> [TO DO]:
Among the lines below, restate word for word only those from the line with "ATOM 33 C CA . ILE" through the line with "ATOM 40 N N", with both end lines kept.
--- START ---
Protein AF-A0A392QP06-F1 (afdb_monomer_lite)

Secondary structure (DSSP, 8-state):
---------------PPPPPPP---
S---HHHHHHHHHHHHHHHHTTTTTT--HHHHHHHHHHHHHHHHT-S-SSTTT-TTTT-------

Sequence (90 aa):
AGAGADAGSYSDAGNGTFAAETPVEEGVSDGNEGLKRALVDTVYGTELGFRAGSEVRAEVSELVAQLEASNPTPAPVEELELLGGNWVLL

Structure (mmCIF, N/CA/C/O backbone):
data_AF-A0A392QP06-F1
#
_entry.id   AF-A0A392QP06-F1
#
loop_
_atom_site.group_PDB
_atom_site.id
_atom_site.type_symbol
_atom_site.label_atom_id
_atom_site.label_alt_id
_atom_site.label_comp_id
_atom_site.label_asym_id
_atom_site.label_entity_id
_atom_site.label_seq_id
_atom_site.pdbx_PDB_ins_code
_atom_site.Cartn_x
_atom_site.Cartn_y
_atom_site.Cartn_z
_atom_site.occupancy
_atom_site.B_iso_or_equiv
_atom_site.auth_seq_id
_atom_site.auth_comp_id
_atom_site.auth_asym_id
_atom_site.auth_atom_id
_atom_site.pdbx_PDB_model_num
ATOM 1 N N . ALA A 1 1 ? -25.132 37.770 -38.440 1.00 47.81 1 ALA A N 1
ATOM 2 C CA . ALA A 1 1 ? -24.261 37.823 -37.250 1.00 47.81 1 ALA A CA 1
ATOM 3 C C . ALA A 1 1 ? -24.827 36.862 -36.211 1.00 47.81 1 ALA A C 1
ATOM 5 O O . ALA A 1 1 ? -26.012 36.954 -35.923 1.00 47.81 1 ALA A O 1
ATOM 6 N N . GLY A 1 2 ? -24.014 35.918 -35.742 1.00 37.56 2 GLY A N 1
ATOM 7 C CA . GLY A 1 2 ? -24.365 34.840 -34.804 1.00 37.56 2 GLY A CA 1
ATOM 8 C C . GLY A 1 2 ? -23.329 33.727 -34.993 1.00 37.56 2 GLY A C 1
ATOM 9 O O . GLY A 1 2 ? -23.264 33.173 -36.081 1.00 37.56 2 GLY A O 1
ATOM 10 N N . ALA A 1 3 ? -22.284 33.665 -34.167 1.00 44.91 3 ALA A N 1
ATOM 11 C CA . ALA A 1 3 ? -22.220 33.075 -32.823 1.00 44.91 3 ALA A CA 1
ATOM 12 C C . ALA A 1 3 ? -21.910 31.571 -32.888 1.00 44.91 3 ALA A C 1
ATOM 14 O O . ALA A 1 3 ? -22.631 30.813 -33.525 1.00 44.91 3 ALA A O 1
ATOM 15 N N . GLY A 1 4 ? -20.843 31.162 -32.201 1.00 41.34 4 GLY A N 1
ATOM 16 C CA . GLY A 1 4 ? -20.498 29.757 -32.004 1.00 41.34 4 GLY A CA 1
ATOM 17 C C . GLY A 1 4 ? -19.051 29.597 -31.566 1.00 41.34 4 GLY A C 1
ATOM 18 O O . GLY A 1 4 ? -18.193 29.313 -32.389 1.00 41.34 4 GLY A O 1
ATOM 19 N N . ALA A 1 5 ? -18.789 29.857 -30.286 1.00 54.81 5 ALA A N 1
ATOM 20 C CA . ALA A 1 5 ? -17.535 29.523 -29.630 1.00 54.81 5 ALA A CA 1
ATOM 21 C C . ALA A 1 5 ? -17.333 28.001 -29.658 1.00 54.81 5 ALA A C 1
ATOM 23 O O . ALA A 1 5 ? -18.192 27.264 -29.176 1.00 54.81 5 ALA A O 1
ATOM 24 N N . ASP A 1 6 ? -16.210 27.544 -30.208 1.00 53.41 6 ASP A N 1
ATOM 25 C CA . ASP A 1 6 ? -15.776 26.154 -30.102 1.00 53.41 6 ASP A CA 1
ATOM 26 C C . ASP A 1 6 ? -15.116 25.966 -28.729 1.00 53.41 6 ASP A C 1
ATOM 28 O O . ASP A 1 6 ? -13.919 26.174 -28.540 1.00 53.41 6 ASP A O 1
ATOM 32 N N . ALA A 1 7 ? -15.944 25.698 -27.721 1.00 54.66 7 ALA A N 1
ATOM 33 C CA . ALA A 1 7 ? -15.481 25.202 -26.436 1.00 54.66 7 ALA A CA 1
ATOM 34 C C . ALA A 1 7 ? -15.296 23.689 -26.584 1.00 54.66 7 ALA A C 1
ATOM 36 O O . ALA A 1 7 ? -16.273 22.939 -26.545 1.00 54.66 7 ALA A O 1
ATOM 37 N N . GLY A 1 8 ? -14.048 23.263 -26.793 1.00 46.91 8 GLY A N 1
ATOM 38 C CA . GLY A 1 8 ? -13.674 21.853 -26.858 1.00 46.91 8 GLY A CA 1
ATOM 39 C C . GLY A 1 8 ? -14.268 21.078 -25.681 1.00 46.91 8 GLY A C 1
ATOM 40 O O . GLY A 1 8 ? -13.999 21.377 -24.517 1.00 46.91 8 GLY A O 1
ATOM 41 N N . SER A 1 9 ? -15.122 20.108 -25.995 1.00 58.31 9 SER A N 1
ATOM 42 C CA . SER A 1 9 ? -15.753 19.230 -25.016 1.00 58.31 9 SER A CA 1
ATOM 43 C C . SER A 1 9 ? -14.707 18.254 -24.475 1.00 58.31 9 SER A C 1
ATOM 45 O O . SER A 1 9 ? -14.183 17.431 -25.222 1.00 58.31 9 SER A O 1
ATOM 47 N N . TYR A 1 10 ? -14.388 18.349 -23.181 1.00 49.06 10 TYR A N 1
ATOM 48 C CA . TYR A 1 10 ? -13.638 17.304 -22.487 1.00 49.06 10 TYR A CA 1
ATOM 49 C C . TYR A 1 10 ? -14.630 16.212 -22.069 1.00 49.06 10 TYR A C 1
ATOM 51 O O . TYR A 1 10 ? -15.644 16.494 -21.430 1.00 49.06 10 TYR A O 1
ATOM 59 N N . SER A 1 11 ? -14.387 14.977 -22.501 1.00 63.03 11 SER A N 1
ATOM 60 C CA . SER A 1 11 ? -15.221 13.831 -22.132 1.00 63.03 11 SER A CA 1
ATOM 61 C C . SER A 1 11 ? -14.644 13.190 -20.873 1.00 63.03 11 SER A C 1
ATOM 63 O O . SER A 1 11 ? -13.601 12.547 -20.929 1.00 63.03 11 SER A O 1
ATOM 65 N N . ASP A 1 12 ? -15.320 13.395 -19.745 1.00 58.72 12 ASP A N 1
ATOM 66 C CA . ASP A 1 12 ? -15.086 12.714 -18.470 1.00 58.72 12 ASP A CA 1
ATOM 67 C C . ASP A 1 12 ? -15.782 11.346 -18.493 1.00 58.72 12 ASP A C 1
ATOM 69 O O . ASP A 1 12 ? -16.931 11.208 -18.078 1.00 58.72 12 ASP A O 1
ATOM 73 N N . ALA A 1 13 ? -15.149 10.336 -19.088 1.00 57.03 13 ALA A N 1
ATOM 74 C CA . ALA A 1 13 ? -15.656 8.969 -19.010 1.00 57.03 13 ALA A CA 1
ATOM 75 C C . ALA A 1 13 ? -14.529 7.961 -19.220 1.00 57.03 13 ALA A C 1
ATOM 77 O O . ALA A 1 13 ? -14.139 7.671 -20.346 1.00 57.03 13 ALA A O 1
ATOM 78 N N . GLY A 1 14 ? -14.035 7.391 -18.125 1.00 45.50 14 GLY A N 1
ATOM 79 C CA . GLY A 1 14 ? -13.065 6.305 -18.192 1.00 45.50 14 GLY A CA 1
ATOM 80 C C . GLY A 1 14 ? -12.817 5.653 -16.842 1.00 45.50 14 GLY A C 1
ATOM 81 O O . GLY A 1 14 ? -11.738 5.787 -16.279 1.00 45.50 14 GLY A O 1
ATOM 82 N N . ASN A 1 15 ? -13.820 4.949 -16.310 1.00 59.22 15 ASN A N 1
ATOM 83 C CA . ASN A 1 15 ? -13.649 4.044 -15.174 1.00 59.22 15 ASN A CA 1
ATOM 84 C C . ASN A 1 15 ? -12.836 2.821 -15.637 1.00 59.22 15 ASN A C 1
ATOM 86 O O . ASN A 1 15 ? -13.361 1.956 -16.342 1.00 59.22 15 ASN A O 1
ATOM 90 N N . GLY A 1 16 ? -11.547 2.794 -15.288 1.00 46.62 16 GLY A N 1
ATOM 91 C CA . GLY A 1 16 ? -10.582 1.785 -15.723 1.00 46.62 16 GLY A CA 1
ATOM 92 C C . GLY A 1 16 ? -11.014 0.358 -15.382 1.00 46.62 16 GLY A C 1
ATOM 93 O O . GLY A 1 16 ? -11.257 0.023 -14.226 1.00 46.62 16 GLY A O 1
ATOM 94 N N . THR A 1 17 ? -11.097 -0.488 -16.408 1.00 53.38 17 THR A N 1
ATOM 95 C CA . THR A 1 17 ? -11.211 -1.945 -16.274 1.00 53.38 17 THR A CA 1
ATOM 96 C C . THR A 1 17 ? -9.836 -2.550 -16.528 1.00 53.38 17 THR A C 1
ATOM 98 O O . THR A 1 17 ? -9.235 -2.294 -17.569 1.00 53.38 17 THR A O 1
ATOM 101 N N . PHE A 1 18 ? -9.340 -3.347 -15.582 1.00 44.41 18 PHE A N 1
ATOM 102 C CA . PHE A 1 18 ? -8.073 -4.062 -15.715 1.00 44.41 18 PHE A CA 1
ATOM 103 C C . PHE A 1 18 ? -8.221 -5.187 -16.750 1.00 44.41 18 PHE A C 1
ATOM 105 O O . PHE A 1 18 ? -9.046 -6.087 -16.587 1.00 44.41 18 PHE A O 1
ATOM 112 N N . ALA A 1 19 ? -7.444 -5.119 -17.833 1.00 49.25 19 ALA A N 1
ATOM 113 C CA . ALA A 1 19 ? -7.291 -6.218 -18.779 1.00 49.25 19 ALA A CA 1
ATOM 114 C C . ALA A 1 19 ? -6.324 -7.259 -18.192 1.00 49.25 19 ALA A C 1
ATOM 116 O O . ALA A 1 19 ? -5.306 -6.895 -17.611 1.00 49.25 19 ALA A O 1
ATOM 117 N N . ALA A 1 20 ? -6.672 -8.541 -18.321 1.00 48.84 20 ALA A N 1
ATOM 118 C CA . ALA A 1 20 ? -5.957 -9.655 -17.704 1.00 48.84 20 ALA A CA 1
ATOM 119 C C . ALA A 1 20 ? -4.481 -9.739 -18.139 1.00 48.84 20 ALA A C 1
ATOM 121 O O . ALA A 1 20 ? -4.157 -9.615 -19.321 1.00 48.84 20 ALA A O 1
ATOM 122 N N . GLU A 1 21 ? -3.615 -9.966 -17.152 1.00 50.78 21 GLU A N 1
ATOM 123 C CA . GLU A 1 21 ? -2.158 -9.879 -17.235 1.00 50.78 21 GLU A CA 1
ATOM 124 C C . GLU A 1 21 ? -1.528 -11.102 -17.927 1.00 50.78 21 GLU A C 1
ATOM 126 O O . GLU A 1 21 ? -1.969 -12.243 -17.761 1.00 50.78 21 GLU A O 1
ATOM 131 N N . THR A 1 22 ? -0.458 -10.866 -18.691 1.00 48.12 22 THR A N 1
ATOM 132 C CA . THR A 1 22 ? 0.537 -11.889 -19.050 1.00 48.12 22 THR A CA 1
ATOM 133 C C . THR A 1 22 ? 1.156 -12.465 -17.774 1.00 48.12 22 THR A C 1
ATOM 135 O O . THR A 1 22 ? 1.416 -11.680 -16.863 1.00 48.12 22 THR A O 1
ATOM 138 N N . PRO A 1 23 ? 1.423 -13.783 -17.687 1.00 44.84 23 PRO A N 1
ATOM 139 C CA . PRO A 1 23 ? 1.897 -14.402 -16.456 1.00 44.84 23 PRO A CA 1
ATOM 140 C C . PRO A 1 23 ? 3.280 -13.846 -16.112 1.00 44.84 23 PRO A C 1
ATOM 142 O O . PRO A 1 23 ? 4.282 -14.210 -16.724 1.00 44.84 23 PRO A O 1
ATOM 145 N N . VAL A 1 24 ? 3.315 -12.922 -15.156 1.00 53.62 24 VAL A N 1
--- END ---
--- START ---
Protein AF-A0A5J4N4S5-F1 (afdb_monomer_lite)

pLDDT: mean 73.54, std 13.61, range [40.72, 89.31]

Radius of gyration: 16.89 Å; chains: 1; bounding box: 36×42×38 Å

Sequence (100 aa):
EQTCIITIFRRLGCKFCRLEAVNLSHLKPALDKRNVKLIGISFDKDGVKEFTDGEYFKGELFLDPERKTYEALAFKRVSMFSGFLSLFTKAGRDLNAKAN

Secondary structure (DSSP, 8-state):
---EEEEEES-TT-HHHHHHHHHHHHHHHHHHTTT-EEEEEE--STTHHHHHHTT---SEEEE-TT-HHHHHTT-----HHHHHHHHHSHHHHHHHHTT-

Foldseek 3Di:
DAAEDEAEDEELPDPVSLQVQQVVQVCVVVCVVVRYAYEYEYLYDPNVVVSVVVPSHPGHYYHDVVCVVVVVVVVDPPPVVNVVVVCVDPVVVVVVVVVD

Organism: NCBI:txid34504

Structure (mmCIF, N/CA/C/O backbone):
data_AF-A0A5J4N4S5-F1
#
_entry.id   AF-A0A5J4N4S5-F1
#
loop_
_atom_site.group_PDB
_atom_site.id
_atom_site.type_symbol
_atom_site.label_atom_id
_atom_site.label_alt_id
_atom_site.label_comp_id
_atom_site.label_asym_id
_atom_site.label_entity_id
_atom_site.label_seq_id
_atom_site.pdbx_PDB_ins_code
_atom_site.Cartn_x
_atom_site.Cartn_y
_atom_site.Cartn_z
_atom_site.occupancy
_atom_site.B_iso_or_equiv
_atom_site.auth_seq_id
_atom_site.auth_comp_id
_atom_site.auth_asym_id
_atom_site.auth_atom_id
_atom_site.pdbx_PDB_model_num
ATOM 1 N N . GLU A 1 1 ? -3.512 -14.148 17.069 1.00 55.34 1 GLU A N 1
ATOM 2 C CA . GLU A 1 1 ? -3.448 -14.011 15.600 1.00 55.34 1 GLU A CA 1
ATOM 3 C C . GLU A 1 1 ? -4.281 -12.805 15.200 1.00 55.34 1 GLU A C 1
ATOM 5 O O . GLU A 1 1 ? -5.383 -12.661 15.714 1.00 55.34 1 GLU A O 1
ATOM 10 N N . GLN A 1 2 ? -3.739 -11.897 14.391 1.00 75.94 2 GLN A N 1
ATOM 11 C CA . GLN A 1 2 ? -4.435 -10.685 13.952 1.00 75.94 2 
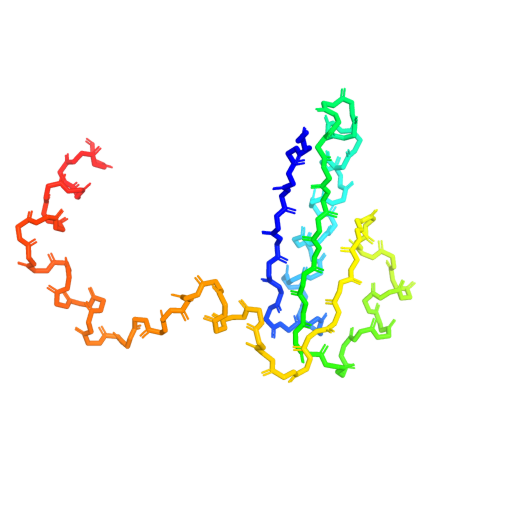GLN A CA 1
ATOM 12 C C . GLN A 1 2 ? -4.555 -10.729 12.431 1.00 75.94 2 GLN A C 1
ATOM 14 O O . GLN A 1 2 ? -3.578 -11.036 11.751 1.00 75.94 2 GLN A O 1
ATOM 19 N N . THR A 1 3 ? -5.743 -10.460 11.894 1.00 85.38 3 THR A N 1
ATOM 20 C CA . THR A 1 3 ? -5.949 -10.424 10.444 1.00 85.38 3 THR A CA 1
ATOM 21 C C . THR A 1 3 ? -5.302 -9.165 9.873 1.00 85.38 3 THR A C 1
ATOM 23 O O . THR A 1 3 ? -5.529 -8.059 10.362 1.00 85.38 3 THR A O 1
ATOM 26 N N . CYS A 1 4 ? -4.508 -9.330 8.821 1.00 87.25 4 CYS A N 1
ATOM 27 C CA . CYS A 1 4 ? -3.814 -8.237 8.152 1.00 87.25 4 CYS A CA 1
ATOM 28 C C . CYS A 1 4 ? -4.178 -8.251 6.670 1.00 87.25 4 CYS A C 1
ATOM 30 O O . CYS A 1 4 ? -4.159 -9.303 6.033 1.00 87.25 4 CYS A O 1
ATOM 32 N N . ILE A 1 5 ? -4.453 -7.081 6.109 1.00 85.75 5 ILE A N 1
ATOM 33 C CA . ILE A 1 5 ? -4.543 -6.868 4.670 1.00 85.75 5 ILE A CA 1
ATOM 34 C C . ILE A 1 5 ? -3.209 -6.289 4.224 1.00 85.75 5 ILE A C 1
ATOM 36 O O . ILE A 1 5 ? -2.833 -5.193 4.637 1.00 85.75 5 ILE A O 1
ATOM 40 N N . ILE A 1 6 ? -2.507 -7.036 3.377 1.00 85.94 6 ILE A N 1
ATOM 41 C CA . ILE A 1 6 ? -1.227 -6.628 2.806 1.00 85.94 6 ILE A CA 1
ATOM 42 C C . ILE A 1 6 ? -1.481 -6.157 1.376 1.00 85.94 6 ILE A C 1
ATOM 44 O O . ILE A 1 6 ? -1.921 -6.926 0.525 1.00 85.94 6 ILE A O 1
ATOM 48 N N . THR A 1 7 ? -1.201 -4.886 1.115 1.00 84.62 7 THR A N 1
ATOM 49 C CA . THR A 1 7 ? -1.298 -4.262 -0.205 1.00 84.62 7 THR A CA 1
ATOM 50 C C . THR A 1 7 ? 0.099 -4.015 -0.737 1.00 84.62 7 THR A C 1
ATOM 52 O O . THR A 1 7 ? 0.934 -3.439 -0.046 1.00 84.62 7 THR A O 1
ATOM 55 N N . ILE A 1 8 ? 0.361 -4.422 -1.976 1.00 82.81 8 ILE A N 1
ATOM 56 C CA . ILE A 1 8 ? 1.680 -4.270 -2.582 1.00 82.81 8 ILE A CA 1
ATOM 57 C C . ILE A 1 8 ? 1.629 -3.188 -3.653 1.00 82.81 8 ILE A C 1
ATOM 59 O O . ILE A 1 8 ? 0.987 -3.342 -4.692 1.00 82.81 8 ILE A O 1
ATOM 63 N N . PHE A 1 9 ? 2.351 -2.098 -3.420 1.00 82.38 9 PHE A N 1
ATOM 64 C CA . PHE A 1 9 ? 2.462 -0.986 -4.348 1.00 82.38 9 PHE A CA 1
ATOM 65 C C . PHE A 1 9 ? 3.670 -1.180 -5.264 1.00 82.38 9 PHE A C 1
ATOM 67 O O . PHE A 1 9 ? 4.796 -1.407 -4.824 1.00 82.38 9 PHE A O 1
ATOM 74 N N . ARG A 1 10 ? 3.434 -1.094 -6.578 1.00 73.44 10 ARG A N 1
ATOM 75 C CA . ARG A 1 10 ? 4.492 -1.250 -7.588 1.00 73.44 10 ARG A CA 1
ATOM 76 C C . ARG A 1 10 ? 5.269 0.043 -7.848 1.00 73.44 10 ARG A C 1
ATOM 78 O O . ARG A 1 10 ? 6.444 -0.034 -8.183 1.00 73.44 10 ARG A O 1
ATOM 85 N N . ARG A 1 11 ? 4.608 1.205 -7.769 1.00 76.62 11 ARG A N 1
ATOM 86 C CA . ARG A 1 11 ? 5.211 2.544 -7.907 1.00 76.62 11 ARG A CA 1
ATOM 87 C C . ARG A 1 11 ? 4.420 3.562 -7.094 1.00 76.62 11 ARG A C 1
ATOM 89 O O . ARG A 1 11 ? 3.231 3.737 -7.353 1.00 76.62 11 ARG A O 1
--- END ---
> [EXERCISE ANSWER]:
ATOM 33 C CA . ILE A 1 5 ? -4.543 -6.868 4.670 1.00 85.75 5 ILE A CA 1
ATOM 34 C C . ILE A 1 5 ? -3.209 -6.289 4.224 1.00 85.75 5 ILE A C 1
ATOM 36 O O . ILE A 1 5 ? -2.833 -5.193 4.637 1.00 85.75 5 ILE A O 1
ATOM 40 N N . ILE A 1 6 ? -2.507 -7.036 3.377 1.00 85.94 6 ILE A N 1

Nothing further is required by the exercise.